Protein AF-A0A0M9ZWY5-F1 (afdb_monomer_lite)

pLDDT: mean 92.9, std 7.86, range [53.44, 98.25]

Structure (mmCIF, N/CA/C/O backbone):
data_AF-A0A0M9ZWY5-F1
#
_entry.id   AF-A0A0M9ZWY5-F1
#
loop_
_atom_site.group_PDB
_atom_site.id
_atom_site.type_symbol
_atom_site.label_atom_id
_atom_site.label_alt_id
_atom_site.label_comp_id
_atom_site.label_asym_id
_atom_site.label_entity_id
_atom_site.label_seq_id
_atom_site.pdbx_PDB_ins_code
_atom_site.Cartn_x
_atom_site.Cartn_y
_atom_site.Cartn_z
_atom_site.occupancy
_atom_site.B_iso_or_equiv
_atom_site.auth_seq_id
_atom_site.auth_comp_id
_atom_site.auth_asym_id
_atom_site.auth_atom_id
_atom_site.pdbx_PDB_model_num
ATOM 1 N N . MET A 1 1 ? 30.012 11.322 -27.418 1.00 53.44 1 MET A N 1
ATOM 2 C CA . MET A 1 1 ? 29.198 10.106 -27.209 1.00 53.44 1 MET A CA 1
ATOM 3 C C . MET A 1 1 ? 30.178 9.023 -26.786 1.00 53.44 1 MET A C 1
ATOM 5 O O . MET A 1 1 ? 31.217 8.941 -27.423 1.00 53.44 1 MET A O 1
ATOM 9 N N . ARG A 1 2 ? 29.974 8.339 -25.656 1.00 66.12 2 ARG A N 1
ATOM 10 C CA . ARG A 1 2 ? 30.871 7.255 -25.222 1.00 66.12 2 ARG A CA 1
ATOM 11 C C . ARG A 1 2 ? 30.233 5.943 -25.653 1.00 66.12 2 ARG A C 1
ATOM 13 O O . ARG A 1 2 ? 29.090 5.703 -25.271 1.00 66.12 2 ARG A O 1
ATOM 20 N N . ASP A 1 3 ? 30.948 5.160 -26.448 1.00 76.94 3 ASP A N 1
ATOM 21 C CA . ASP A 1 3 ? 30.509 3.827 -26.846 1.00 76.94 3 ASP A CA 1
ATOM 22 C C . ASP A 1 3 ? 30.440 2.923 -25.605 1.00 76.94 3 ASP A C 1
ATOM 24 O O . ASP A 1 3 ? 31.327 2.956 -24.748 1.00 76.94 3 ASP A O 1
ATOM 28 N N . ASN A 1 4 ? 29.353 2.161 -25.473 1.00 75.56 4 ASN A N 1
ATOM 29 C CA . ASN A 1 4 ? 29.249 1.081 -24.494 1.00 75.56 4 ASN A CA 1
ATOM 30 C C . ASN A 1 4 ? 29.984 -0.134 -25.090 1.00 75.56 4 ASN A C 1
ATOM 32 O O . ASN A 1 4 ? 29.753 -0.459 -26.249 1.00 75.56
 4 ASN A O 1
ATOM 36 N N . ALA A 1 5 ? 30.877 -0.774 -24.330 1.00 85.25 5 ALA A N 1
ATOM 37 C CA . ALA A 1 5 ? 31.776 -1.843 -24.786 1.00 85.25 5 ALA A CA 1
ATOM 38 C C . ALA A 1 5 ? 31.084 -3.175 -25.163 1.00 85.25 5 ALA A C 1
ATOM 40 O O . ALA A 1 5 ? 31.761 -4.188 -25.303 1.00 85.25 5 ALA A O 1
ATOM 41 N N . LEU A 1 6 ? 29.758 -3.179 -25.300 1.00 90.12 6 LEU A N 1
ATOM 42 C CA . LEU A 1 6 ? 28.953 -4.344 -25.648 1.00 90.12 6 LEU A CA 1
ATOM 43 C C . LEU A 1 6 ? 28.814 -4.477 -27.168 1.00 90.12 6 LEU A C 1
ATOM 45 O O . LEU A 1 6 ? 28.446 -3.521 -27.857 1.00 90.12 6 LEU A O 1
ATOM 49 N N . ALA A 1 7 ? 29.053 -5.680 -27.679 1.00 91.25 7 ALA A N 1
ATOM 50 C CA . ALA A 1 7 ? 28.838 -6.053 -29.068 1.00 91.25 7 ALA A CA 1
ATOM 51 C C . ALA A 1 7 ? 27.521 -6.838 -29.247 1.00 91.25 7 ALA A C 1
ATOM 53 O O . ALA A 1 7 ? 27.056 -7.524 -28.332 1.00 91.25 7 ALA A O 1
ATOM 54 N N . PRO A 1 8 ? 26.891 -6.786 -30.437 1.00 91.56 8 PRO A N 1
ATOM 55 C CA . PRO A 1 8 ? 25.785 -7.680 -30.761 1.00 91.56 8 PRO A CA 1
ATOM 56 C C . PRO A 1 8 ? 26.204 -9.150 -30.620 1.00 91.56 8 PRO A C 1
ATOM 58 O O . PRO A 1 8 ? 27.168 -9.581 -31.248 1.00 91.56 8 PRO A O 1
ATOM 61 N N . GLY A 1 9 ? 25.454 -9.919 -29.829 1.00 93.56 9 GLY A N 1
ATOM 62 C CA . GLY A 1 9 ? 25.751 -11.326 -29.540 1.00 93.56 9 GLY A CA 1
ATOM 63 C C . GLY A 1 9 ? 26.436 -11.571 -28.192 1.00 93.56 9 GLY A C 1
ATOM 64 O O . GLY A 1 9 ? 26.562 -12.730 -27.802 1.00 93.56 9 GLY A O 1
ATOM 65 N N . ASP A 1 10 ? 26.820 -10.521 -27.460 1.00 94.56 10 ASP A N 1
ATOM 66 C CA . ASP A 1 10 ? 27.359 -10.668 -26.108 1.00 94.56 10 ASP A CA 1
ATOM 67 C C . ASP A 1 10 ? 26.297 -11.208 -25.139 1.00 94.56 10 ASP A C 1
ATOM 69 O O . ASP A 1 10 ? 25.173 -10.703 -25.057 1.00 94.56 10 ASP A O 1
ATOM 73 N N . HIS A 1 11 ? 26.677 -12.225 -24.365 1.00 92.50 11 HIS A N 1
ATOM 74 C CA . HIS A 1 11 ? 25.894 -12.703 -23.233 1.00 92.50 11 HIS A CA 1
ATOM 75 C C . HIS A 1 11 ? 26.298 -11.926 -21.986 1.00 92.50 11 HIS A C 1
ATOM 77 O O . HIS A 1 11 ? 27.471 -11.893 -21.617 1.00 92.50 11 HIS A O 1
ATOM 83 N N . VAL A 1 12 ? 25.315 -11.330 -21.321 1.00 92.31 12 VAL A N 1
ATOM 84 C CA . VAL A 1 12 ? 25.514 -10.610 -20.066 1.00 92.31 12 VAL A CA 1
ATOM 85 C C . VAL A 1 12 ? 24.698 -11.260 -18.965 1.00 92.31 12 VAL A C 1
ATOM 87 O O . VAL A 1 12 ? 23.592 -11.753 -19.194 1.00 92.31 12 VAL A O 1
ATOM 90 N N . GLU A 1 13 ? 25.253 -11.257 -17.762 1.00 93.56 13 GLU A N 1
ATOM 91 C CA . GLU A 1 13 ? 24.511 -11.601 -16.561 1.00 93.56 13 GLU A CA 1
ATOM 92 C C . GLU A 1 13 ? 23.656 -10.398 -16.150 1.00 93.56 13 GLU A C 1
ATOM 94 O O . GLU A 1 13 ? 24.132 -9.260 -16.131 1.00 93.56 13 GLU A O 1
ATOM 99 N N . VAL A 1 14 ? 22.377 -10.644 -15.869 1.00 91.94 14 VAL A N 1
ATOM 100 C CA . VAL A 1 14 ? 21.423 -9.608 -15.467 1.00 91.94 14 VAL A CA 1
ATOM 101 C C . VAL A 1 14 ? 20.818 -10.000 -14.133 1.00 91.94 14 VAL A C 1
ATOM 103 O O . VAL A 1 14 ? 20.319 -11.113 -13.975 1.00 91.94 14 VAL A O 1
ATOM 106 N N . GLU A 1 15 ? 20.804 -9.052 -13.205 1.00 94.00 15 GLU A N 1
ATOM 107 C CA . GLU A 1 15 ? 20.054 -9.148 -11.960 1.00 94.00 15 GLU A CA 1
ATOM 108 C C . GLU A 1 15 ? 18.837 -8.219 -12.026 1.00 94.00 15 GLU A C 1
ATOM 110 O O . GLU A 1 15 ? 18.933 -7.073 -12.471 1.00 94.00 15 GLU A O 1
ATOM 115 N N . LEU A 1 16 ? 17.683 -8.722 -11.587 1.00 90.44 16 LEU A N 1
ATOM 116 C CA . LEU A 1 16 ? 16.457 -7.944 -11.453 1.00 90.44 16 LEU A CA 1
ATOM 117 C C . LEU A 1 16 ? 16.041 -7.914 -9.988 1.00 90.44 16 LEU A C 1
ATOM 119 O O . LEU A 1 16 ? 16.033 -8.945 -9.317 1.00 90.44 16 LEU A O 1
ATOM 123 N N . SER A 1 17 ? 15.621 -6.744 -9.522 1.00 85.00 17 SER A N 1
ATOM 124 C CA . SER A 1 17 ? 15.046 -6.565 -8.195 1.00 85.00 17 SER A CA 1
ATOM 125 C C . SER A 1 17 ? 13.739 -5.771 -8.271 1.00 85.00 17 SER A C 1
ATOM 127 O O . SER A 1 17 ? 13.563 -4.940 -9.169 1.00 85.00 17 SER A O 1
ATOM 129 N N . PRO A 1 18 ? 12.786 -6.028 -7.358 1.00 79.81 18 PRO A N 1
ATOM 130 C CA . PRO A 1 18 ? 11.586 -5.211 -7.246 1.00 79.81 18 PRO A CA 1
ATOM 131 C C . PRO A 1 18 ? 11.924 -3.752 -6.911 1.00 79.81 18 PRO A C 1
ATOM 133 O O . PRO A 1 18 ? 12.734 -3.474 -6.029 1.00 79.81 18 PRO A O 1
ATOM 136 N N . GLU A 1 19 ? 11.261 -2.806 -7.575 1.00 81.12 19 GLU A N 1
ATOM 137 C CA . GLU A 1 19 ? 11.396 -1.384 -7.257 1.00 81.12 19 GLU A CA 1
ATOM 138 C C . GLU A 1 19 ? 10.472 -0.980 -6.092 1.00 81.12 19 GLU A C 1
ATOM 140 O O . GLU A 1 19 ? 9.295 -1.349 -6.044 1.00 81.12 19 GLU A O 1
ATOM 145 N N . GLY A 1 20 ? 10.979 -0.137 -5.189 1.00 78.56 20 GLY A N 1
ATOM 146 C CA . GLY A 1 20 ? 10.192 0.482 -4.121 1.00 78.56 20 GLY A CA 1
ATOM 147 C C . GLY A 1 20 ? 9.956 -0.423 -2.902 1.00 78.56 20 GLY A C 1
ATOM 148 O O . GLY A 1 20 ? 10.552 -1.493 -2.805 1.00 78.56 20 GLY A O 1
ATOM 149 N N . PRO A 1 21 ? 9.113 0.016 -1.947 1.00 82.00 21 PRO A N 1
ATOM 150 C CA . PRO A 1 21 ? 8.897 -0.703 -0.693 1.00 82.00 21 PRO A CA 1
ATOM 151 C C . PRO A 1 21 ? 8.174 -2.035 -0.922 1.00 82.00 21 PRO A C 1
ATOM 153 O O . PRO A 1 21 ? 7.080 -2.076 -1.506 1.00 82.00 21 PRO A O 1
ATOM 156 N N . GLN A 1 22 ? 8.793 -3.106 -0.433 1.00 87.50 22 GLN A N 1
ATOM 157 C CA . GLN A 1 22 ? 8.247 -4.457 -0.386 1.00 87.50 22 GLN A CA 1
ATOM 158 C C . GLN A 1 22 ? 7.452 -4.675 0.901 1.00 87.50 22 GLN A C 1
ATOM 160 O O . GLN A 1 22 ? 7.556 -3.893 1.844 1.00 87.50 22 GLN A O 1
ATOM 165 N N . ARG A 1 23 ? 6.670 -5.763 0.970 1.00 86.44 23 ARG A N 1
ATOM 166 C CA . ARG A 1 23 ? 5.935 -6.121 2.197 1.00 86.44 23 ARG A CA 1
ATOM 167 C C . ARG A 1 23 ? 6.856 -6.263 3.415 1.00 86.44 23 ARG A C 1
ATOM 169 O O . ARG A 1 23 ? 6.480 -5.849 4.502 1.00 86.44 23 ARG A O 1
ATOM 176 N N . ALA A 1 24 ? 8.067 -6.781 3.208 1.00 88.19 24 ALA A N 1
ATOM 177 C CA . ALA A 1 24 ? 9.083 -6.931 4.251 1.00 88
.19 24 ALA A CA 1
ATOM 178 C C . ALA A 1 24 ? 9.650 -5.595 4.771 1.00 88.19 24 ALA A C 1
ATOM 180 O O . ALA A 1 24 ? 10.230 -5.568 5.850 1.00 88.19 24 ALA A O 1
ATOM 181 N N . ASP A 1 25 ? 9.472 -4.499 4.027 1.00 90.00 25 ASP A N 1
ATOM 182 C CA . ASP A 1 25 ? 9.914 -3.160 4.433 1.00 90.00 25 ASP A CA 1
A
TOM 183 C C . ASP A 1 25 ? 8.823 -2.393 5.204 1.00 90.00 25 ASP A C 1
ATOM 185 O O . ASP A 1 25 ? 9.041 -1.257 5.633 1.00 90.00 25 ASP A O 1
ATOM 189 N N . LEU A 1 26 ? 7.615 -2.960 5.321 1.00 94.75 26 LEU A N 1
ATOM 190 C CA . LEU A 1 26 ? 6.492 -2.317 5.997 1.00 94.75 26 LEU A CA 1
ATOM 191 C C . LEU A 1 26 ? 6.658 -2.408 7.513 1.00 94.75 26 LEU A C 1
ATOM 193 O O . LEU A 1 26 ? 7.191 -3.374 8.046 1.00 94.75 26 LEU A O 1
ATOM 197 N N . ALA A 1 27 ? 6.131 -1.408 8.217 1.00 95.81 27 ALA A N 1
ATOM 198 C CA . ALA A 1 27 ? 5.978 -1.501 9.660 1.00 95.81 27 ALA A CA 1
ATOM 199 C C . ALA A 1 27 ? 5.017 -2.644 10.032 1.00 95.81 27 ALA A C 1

_ _ _ _ _ _ _

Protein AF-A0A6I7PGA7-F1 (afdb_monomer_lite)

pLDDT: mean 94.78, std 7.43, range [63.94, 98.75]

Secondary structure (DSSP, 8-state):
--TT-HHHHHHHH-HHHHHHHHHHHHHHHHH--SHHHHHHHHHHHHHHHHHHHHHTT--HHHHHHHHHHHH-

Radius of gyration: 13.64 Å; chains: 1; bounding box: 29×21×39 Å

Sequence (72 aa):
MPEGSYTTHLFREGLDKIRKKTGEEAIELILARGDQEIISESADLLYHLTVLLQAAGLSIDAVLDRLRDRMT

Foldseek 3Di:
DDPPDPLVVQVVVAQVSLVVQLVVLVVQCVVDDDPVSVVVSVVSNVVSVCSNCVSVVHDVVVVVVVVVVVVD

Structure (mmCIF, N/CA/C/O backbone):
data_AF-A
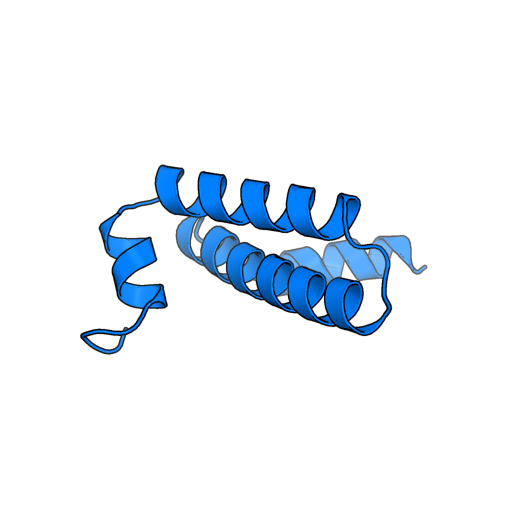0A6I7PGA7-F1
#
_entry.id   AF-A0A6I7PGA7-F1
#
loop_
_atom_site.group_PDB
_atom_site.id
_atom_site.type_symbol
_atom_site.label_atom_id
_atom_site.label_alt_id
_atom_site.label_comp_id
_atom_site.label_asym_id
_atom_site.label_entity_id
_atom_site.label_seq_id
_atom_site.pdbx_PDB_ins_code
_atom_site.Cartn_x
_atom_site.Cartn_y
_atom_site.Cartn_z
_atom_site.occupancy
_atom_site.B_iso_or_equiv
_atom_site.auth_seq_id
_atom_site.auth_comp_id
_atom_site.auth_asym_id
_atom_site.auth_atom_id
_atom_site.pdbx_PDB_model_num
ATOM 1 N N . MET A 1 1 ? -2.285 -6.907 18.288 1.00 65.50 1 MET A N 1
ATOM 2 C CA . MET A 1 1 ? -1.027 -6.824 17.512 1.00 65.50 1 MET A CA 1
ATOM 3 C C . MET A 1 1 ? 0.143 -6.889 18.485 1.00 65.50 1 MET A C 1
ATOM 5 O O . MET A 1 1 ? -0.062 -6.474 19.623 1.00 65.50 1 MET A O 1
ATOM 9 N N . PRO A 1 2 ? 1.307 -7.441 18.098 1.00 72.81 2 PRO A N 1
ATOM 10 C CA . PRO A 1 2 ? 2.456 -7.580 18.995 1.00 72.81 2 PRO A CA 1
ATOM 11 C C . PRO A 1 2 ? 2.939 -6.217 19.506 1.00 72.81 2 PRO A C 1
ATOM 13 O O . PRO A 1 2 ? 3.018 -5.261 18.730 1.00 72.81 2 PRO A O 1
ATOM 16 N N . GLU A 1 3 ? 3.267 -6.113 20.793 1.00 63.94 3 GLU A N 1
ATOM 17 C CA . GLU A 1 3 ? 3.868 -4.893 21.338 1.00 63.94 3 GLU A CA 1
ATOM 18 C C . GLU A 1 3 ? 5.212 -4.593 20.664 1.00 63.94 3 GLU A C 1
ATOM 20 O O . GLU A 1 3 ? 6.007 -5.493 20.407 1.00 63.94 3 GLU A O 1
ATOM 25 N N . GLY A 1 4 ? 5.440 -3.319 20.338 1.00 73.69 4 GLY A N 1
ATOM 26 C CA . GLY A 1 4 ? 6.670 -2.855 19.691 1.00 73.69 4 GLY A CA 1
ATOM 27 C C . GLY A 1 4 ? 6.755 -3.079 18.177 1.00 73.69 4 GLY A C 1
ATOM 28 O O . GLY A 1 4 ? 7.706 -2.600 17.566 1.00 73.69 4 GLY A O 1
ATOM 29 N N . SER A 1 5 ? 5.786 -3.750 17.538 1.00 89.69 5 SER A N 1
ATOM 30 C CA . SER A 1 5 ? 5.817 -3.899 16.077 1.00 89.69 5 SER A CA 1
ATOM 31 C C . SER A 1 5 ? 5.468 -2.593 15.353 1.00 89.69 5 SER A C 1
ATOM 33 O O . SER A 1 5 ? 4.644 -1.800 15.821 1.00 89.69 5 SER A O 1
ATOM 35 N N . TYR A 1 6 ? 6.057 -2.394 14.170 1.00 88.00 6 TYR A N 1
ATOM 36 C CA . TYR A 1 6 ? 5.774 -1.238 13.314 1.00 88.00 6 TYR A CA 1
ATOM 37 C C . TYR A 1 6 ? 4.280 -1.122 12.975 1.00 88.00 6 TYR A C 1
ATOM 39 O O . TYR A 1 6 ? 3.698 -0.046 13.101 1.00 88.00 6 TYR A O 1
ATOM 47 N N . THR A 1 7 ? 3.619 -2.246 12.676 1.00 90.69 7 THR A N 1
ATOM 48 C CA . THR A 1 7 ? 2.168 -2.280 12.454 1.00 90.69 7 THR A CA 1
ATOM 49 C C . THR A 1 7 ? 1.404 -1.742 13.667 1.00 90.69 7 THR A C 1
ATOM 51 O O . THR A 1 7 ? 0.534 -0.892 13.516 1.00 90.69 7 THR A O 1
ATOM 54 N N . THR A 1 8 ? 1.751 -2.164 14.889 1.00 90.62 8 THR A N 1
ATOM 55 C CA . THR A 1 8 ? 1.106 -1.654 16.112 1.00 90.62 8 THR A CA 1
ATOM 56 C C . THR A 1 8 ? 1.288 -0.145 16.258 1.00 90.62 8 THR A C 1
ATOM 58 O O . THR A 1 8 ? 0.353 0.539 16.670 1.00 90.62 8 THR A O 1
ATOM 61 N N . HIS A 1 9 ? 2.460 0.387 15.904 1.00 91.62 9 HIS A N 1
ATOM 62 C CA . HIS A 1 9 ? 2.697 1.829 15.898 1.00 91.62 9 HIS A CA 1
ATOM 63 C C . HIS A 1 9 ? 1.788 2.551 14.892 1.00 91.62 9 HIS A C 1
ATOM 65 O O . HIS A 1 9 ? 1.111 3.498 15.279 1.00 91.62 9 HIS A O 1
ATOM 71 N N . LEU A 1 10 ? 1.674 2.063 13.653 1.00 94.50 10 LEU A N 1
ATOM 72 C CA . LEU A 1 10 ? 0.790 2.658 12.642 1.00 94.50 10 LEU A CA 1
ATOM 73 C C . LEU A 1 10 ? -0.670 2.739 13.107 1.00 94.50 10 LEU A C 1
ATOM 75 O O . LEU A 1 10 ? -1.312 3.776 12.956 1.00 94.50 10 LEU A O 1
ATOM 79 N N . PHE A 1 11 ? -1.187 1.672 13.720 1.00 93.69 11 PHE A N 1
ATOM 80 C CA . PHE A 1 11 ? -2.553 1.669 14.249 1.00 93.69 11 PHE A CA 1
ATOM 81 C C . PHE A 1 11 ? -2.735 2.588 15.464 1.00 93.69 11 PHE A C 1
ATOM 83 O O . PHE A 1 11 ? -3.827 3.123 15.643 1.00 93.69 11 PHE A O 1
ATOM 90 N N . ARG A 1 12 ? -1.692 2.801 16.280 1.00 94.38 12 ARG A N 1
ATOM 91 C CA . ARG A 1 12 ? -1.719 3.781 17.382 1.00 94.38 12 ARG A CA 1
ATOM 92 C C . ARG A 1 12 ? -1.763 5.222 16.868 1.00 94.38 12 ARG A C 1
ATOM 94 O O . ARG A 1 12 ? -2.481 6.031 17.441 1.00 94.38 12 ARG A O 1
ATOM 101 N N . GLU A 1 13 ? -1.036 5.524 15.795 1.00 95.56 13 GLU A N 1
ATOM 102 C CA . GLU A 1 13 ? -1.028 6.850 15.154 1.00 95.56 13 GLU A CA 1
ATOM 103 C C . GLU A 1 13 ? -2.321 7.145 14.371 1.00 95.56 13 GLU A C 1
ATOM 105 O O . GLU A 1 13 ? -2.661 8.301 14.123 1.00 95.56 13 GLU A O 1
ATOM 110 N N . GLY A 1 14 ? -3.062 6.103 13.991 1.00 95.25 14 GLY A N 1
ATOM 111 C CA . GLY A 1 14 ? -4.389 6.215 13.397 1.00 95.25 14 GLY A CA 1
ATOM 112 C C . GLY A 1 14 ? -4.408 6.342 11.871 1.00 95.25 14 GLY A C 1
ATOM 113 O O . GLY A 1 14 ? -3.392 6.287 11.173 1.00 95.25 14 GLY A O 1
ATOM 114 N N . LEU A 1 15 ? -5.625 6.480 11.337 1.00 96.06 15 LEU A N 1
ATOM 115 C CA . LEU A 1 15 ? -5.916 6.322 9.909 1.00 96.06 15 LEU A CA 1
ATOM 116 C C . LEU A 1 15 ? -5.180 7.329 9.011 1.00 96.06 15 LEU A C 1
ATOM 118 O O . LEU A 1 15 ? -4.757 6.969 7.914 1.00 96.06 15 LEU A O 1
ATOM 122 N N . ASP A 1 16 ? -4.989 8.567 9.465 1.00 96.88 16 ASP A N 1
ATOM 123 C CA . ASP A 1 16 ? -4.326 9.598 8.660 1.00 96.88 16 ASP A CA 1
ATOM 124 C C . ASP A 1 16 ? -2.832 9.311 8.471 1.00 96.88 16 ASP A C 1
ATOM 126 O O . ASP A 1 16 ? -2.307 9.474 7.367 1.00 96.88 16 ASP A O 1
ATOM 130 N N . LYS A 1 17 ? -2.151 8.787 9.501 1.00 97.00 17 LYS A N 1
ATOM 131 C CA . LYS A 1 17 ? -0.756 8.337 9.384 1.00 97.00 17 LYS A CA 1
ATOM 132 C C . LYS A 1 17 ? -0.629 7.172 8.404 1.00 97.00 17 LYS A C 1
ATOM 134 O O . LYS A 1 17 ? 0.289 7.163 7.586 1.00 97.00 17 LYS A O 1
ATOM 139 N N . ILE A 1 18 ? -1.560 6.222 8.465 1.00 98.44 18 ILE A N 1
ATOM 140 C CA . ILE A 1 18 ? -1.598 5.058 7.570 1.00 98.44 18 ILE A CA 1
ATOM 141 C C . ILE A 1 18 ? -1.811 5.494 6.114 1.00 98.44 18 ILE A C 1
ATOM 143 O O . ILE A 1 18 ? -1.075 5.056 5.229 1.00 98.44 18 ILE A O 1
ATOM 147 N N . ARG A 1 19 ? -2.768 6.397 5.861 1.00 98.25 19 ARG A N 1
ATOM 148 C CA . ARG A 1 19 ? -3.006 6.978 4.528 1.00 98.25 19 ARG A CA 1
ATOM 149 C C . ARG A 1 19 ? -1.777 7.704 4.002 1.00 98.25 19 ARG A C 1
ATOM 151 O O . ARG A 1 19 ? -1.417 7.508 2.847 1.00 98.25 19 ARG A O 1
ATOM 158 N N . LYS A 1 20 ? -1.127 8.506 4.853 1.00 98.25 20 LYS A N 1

_ _ _ _ _ _ _

**Work required:**
Reproduce exactly the lines of the records above from the one with "ATOM 178 C C" to the one with "ATOM 197 N N", both included, and leave out everything else.

**Exercise response:**
ATOM 178 C C . ALA A 1 24 ? 9.650 -5.595 4.771 1.00 88.19 24 ALA A C 1
ATOM 180 O O . ALA A 1 24 ? 10.230 -5.568 5.850 1.00 88.19 24 ALA A O 1
ATOM 181 N N . ASP A 1 25 ? 9.472 -4.499 4.027 1.00 90.00 25 ASP A N 1
ATOM 182 C CA . ASP A 1 25 ? 9.914 -3.160 4.433 1.00 90.00 25 ASP A CA 1
A
TOM 183 C C . ASP A 1 25 ? 8.823 -2.393 5.204 1.00 90.00 25 ASP A C 1
ATOM 185 O O . ASP A 1 25 ? 9.041 -1.257 5.633 1.00 90.00 25 ASP A O 1
ATOM 189 N N . LEU A 1 26 ? 7.615 -2.960 5.321 1.00 94.75 26 LEU A N 1
ATOM 190 C CA . LEU A 1 26 ? 6.492 -2.317 5.997 1.00 94.75 26 LEU A CA 1
ATOM 191 C C . LEU A 1 26 ? 6.658 -2.408 7.513 1.00 94.75 26 LEU A C 1
ATOM 193 O O . LEU A 1 26 ? 7.191 -3.374 8.046 1.00 94.75 26 LEU A O 1
ATOM 197 N N . ALA A 1 27 ? 6.131 -1.408 8.217 1.00 95.81 27 ALA A N 1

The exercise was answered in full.